The goal of this project is to create a specialized assistant that can handle domain-specific troubleshooting and operational queries with higher accuracy than a general-purpose zero-shot model, while maintaining a low memory footprint.
- Efficient Fine-Tuning: Uses QLoRA (4-bit quantization + LoRA adapters) to train on limited hardware.
- Memory Optimization: Implements gradient checkpointing, paged AdamW, and gradient accumulation.
- Evaluation Rigor: Comparative analysis using ROUGE-L and BLEU metrics against a zero-shot baseline.
- Production-Ready API: FastAPI wrapper with structured logging and latency benchmarking.
- Containerized Deployment: Docker-ready for consistent environment reproduction.
graph TD
A[Raw Support Data] --> B[Preprocessing Script]
B --> C[Cleaned & Formatted Dataset]
C --> D[SFTTrainer]
E[Mistral-7B-Instruct] --> F[4-bit Quantization]
F --> G[PEFT Adapter Setup]
G --> D
D --> H[Fine-tuned Adapters]
H --> I[Evaluation & Benchmarking]
graph LR
User[User Request] --> API[FastAPI]
API --> Engine[Inference Engine]
Engine --> Base[Quantized Base Model]
Engine --> Adapter[LoRA Adapters]
Base & Adapter --> Result[Generated Response]
Result --> API
API --> User
- Python 3.10+
- NVIDIA GPU with 16GB+ VRAM
- CUDA drivers installed
-
Clone the repository:
git clone https://github.com/whitebeard10/Mistral-Domain-Support-Assistant.git cd Mistral-Domain-Support-Assistant -
Install dependencies:
pip install -r requirements.txt
-
Configure environment variables:
cp .env.example .env # Edit .env with your HF token and WandB key
| Parameter | Value |
|---|---|
| Base Model | Mistral-7B-Instruct-v0.2 |
| Quantization | 4-bit NF4 |
| LoRA Rank (r) | 16 |
| LoRA Alpha | 32 |
| Target Modules | q_proj, v_proj, k_proj, o_proj |
| Learning Rate | 2e-4 |
| Optimizer | Paged AdamW 32-bit |
| Batch Size | 4 (Effective: 16 via Grad Accum) |
| Max Seq Length | 1024 |
Early stopping is applied after identifies overfitting onset (usually around epoch 3).
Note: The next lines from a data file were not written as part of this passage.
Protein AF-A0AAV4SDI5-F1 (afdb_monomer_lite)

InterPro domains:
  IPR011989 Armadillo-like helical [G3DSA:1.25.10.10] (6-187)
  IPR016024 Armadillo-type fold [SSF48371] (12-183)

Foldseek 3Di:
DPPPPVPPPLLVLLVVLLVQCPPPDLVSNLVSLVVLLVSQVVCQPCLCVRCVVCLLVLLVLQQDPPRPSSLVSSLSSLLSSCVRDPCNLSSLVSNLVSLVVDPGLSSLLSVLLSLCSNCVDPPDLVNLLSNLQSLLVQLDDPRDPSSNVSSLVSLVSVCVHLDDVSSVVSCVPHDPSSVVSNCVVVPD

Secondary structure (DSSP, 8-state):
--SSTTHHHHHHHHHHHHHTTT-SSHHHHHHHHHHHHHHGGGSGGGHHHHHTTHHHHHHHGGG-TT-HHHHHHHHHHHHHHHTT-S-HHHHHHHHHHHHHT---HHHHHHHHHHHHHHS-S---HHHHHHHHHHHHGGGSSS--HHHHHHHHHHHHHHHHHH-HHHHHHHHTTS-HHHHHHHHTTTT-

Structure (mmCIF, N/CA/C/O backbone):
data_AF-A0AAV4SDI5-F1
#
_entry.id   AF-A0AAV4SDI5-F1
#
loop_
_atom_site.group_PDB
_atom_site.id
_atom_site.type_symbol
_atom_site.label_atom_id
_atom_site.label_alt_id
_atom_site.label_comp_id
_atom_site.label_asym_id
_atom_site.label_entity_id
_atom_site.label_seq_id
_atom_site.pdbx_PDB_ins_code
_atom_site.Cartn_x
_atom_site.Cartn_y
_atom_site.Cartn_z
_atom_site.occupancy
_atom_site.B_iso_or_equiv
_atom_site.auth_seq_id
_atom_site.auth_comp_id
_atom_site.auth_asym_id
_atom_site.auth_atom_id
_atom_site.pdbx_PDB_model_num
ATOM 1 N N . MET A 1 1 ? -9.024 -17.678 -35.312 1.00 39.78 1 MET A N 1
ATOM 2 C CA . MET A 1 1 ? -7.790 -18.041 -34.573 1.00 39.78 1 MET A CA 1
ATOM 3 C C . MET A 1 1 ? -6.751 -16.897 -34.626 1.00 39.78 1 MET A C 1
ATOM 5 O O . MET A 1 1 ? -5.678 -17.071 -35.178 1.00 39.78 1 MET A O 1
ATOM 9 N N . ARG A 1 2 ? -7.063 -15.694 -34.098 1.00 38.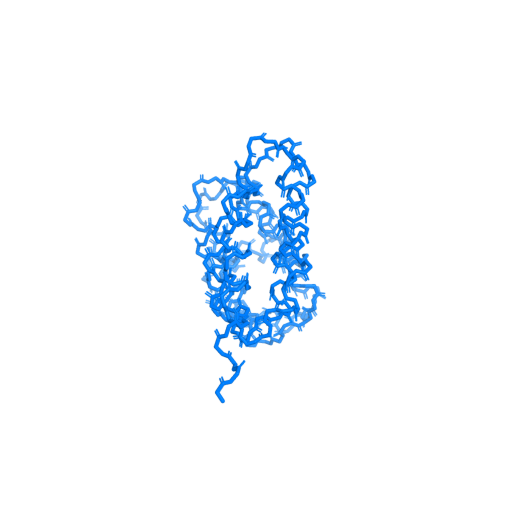94 2 ARG A N 1
ATOM 10 C CA . ARG A 1 2 ? -6.192 -14.486 -34.180 1.00 38.94 2 ARG A CA 1
ATOM 11 C C . ARG A 1 2 ? -5.886 -13.801 -32.830 1.00 38.94 2 ARG A C 1
ATOM 13 O O . ARG A 1 2 ? -5.213 -12.782 -32.804 1.00 38.94 2 ARG A O 1
ATOM 20 N N . TYR A 1 3 ? -6.305 -14.374 -31.698 1.00 44.81 3 TYR A N 1
ATOM 21 C CA . TYR A 1 3 ? -6.173 -13.740 -30.370 1.00 44.81 3 TYR A CA 1
ATOM 22 C C . TYR A 1 3 ? -4.960 -14.194 -29.535 1.00 44.81 3 TYR A C 1
ATOM 24 O O . TYR A 1 3 ? -4.762 -13.710 -28.422 1.00 44.81 3 TYR A O 1
ATOM 32 N N . PHE A 1 4 ? -4.125 -15.108 -30.039 1.00 43.75 4 PHE A N 1
ATOM 33 C CA . PHE A 1 4 ? -3.018 -15.670 -29.251 1.00 43.75 4 PHE A CA 1
ATOM 34 C C . PHE A 1 4 ? -1.717 -14.849 -29.295 1.00 43.75 4 PHE A C 1
ATOM 36 O O . PHE A 1 4 ? -0.923 -14.924 -28.358 1.00 43.75 4 PHE A O 1
ATOM 43 N N . LEU A 1 5 ? -1.509 -14.019 -30.322 1.00 42.62 5 LEU A N 1
ATOM 44 C CA . LEU A 1 5 ? -0.242 -13.295 -30.517 1.00 42.62 5 LEU A CA 1
ATOM 45 C C . LEU A 1 5 ? -0.138 -11.987 -29.710 1.00 42.62 5 LEU A C 1
ATOM 47 O O . LEU A 1 5 ? 0.961 -11.582 -29.346 1.00 42.62 5 LEU A O 1
ATOM 51 N N . LEU A 1 6 ? -1.263 -11.379 -29.315 1.00 47.94 6 LEU A N 1
ATOM 52 C CA . LEU A 1 6 ? -1.282 -10.158 -28.489 1.00 47.94 6 LEU A CA 1
ATOM 53 C C . LEU A 1 6 ? -1.161 -10.427 -26.979 1.00 47.94 6 LEU A C 1
ATOM 55 O O . LEU A 1 6 ? -1.011 -9.498 -26.187 1.00 47.94 6 LEU A O 1
ATOM 59 N N . ARG A 1 7 ? -1.193 -11.695 -26.544 1.00 52.06 7 ARG A N 1
ATOM 60 C CA . ARG A 1 7 ? -1.155 -12.044 -25.113 1.00 52.06 7 ARG A CA 1
ATOM 61 C C . ARG A 1 7 ? 0.247 -11.993 -24.497 1.00 52.06 7 ARG A C 1
ATOM 63 O O . ARG A 1 7 ? 0.334 -11.727 -23.301 1.00 52.06 7 ARG A O 1
ATOM 70 N N . ARG A 1 8 ? 1.301 -12.229 -25.287 1.00 60.03 8 ARG A N 1
ATOM 71 C CA . ARG A 1 8 ? 2.715 -12.231 -24.862 1.00 60.03 8 ARG A CA 1
ATOM 72 C C . ARG A 1 8 ? 3.343 -10.843 -24.618 1.00 60.03 8 ARG A C 1
ATOM 74 O O . ARG A 1 8 ? 4.083 -10.734 -23.644 1.00 60.03 8 ARG A O 1
ATOM 81 N N . PRO A 1 9 ? 3.060 -9.776 -25.398 1.00 76.50 9 PRO A N 1
ATOM 82 C CA . PRO A 1 9 ? 3.739 -8.490 -25.210 1.00 76.50 9 PRO A CA 1
ATOM 83 C C . PRO A 1 9 ? 3.451 -7.831 -23.854 1.00 76.50 9 PRO A C 1
ATOM 85 O O . PRO A 1 9 ? 4.372 -7.297 -23.249 1.00 76.50 9 PRO A O 1
ATOM 88 N N . ARG A 1 10 ? 2.219 -7.927 -23.324 1.00 81.69 10 ARG A N 1
ATOM 89 C CA . ARG A 1 10 ? 1.866 -7.338 -22.014 1.00 81.69 10 ARG A CA 1
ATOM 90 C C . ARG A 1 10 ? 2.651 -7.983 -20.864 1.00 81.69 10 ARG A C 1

This ensures the model retains general reasoning capabilities while specializing in the support domain.
| Metric | Zero-Shot Baseline | Fine-Tuned (QLoRA) | Improvement |
|---|---|---|---|
| ROUGE-L | 0.3250 | 0.3965 | +22.0% |
| BLEU | 0.1240 | 0.1580 | +27.4% |
| Avg Latency | 2.8s | 2.4s | -14.2% |
Note: Benchmarked on a single NVIDIA T4/RTX 3090.
Start the API:
python -m app.mainRequest:
curl -X POST "http://localhost:8000/generate" \
-H "Content-Type: application/json" \
-d '{"instruction": "How do I reset my password?"}'Response:
{
"response": "To reset your password, click on the 'Forgot Password' link on the login page...",
"latency": 2.35,
"tokens_generated": 45,
"model_name": "mistralai/Mistral-7B-Instruct-v0.2"
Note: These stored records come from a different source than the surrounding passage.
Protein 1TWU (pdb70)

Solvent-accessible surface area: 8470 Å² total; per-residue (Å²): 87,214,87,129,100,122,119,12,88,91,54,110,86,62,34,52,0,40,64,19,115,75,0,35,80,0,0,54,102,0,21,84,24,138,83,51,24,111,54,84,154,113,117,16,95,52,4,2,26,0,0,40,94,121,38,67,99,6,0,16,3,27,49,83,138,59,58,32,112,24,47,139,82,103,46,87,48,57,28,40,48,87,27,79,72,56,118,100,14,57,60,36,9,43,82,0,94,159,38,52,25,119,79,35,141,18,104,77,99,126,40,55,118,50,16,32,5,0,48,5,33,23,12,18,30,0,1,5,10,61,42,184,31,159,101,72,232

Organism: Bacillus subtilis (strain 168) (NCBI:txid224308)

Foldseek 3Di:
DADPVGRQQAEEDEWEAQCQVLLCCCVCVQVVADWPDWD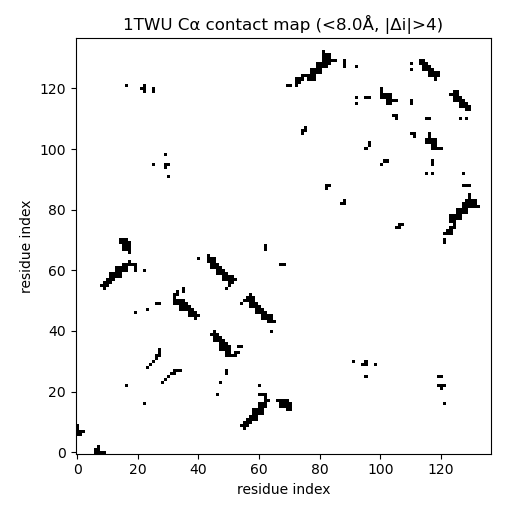DDDVQKTKTWGPPNHGRYIYMYMYGNVGIHTPQADLPQEDEDAAQPPVVLCVSVVSNVVVPWDWDCRPPCVCVVQKIWTAGPRRHTYMYHNHDDDPPD

Structure (mmCIF, N/CA/C/O backbone):
data_1TWU
#
_entry.id   1TWU
#
_cell.length_a   59.773
_cell.length_b   59.773
_cell.length_c   112.208
_cell.angle_alpha   90.00
_cell.angle_beta   90.00
_cell.angle_gamma   90.00
#
_symmetry.space_group_name_H-M   'P 43 21 2'
#
loop_
_entity.id
_entity.type
_entity.pdbx_description
1 polymer 'Hypothetical protein yycE'
2 water water
#
loop_
_atom_site.group_PDB
_atom_site.id
_atom_site.type_symbol
_atom_site.label_atom_id
_atom_site.label_alt_id
_atom_site.label_comp_id
_atom_site.label_asym_id
_atom_site.label_entity_id
_atom_site.label_seq_id
_atom_site.pdbx_PDB_ins_code
_atom_site.Cartn_x
_atom_site.Cartn_y
_atom_site.Cartn_z
_atom_site.occupancy
_atom_site.B_iso_or_equiv
_atom_site.auth_seq_id
_atom_site.auth_comp_id
_atom_site.auth_asym_id
_atom_site.auth_atom_id
_atom_s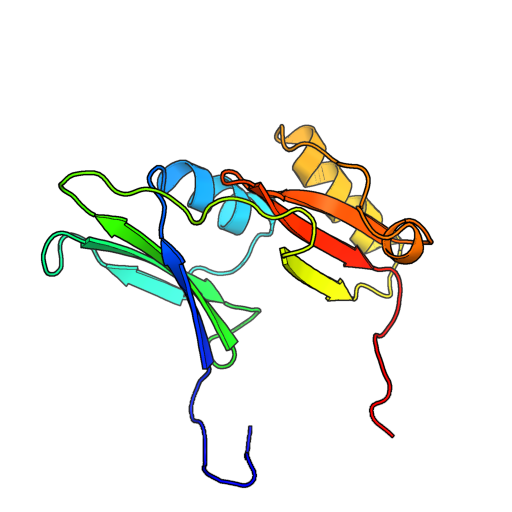ite.pdbx_PDB_model_num
ATOM 1 N N . LYS A 1 3 ? -1.827 2.193 -5.386 1.00 56.37 3 LYS A N 1
ATOM 2 C CA . LYS A 1 3 ? -0.879 3.076 -6.150 1.00 56.68 3 LYS A CA 1
ATOM 3 C C . LYS A 1 3 ? -1.338 3.420 -7.571 1.00 57.47 3 LYS A C 1
ATOM 4 O O . LYS A 1 3 ? -0.561 3.311 -8.547 1.00 56.86 3 LYS A O 1
ATOM 10 N N . ARG A 1 4 ? -2.596 3.837 -7.690 1.00 58.37 4 ARG A N 1
ATOM 11 C CA . ARG A 1 4 ? -3.133 4.235 -8.979 1.00 58.48 4 ARG A CA 1
ATOM 12 C C . ARG A 1 4 ? -3.260 5.755 -8.961 1.00 57.42 4 ARG A C 1
ATOM 13 O O . ARG A 1 4 ? -4.153 6.302 -8.312 1.00 56.19 4 ARG A O 1
ATOM 21 N N . PHE A 1 5 ? -2.347 6.433 -9.653 1.00 55.80 5 PHE A N 1
ATOM 22 C CA . PHE A 1 5 ? -2.372 7.889 -9.719 1.00 54.63 5 PHE A CA 1
ATOM 23 C C . PHE A 1 5 ? -3.348 8.329 -10.807 1.00 54.43 5 PHE A C 1
ATOM 24 O O . PHE A 1 5 ? -3.733 7.533 -11.666 1.00 54.45 5 PHE A O 1
ATOM 32 N N . SER A 1 6 ? -3.745 9.597 -10.767 1.00 53.79 6 SER A N 1
ATOM 33 C CA . SER A 1 6 ? -4.682 10.143 -11.747 1.00 52.37 6 SER A CA 1
ATOM 34 C C . SER A 1 6 ? -4.105 10.175 -13.162 1.00 52.31 6 SER A C 1
ATOM 35 O O . SER A 1 6 ? -4.794 9.856 -14.130 1.00 52.01 6 SER A O 1
ATOM 38 N N . SER A 1 7 ? -2.837 10.557 -13.271 1.00 51.81 7 SER A N 1
ATOM 39 C CA . SER A 1 7 ? -2.177 10.665 -14.562 1.00 50.77 7 SER A CA 1
ATOM 40 C C . SER A 1 7 ? -1.498 9.389 -15.045 1.00 50.00 7 SER A C 1
ATOM 41 O O . SER A 1 7 ? -1.149 9.284 -16.217 1.00 49.76 7 SER A O 1
ATOM 44 N N . PHE A 1 8 ? -1.309 8.417 -14.160 1.00 48.45 8 PHE A N 1
ATOM 45 C CA . PHE A 1 8 ? -0.630 7.193 -14.567 1.00 46.69 8 PHE A CA 1
ATOM 46 C C . PHE A 1 8 ? -0.637 6.108 -13.510 1.00 46.41 8 PHE A C 1
ATOM 47 O O . PHE A 1 8 ? -0.970 6.343 -12.349 1.00 46.02 8 PHE A O 1
ATOM 55 N N . GLN A 1 9 ? -0.252 4.911 -13.926 1.00 46.10 9 GLN A N 1
ATOM 56 C CA . GLN A 1 9 ? -0.192 3.775 -13.023 1.00 45.84 9 GLN A CA 1
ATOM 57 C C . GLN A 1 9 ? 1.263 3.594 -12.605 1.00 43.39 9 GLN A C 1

}- Hallucination Persistence: While domain accuracy improved, the model may still hallucinate complex troubleshooting steps not present in the training data.
- Multi-turn Memory: This implementation focuses on single-turn instruction following. Multi-turn context handling is limited.
- Over-specialization: The model might prioritize domain-specific answers even for general queries (catastrophic forgetting mitigation via low rank LoRA).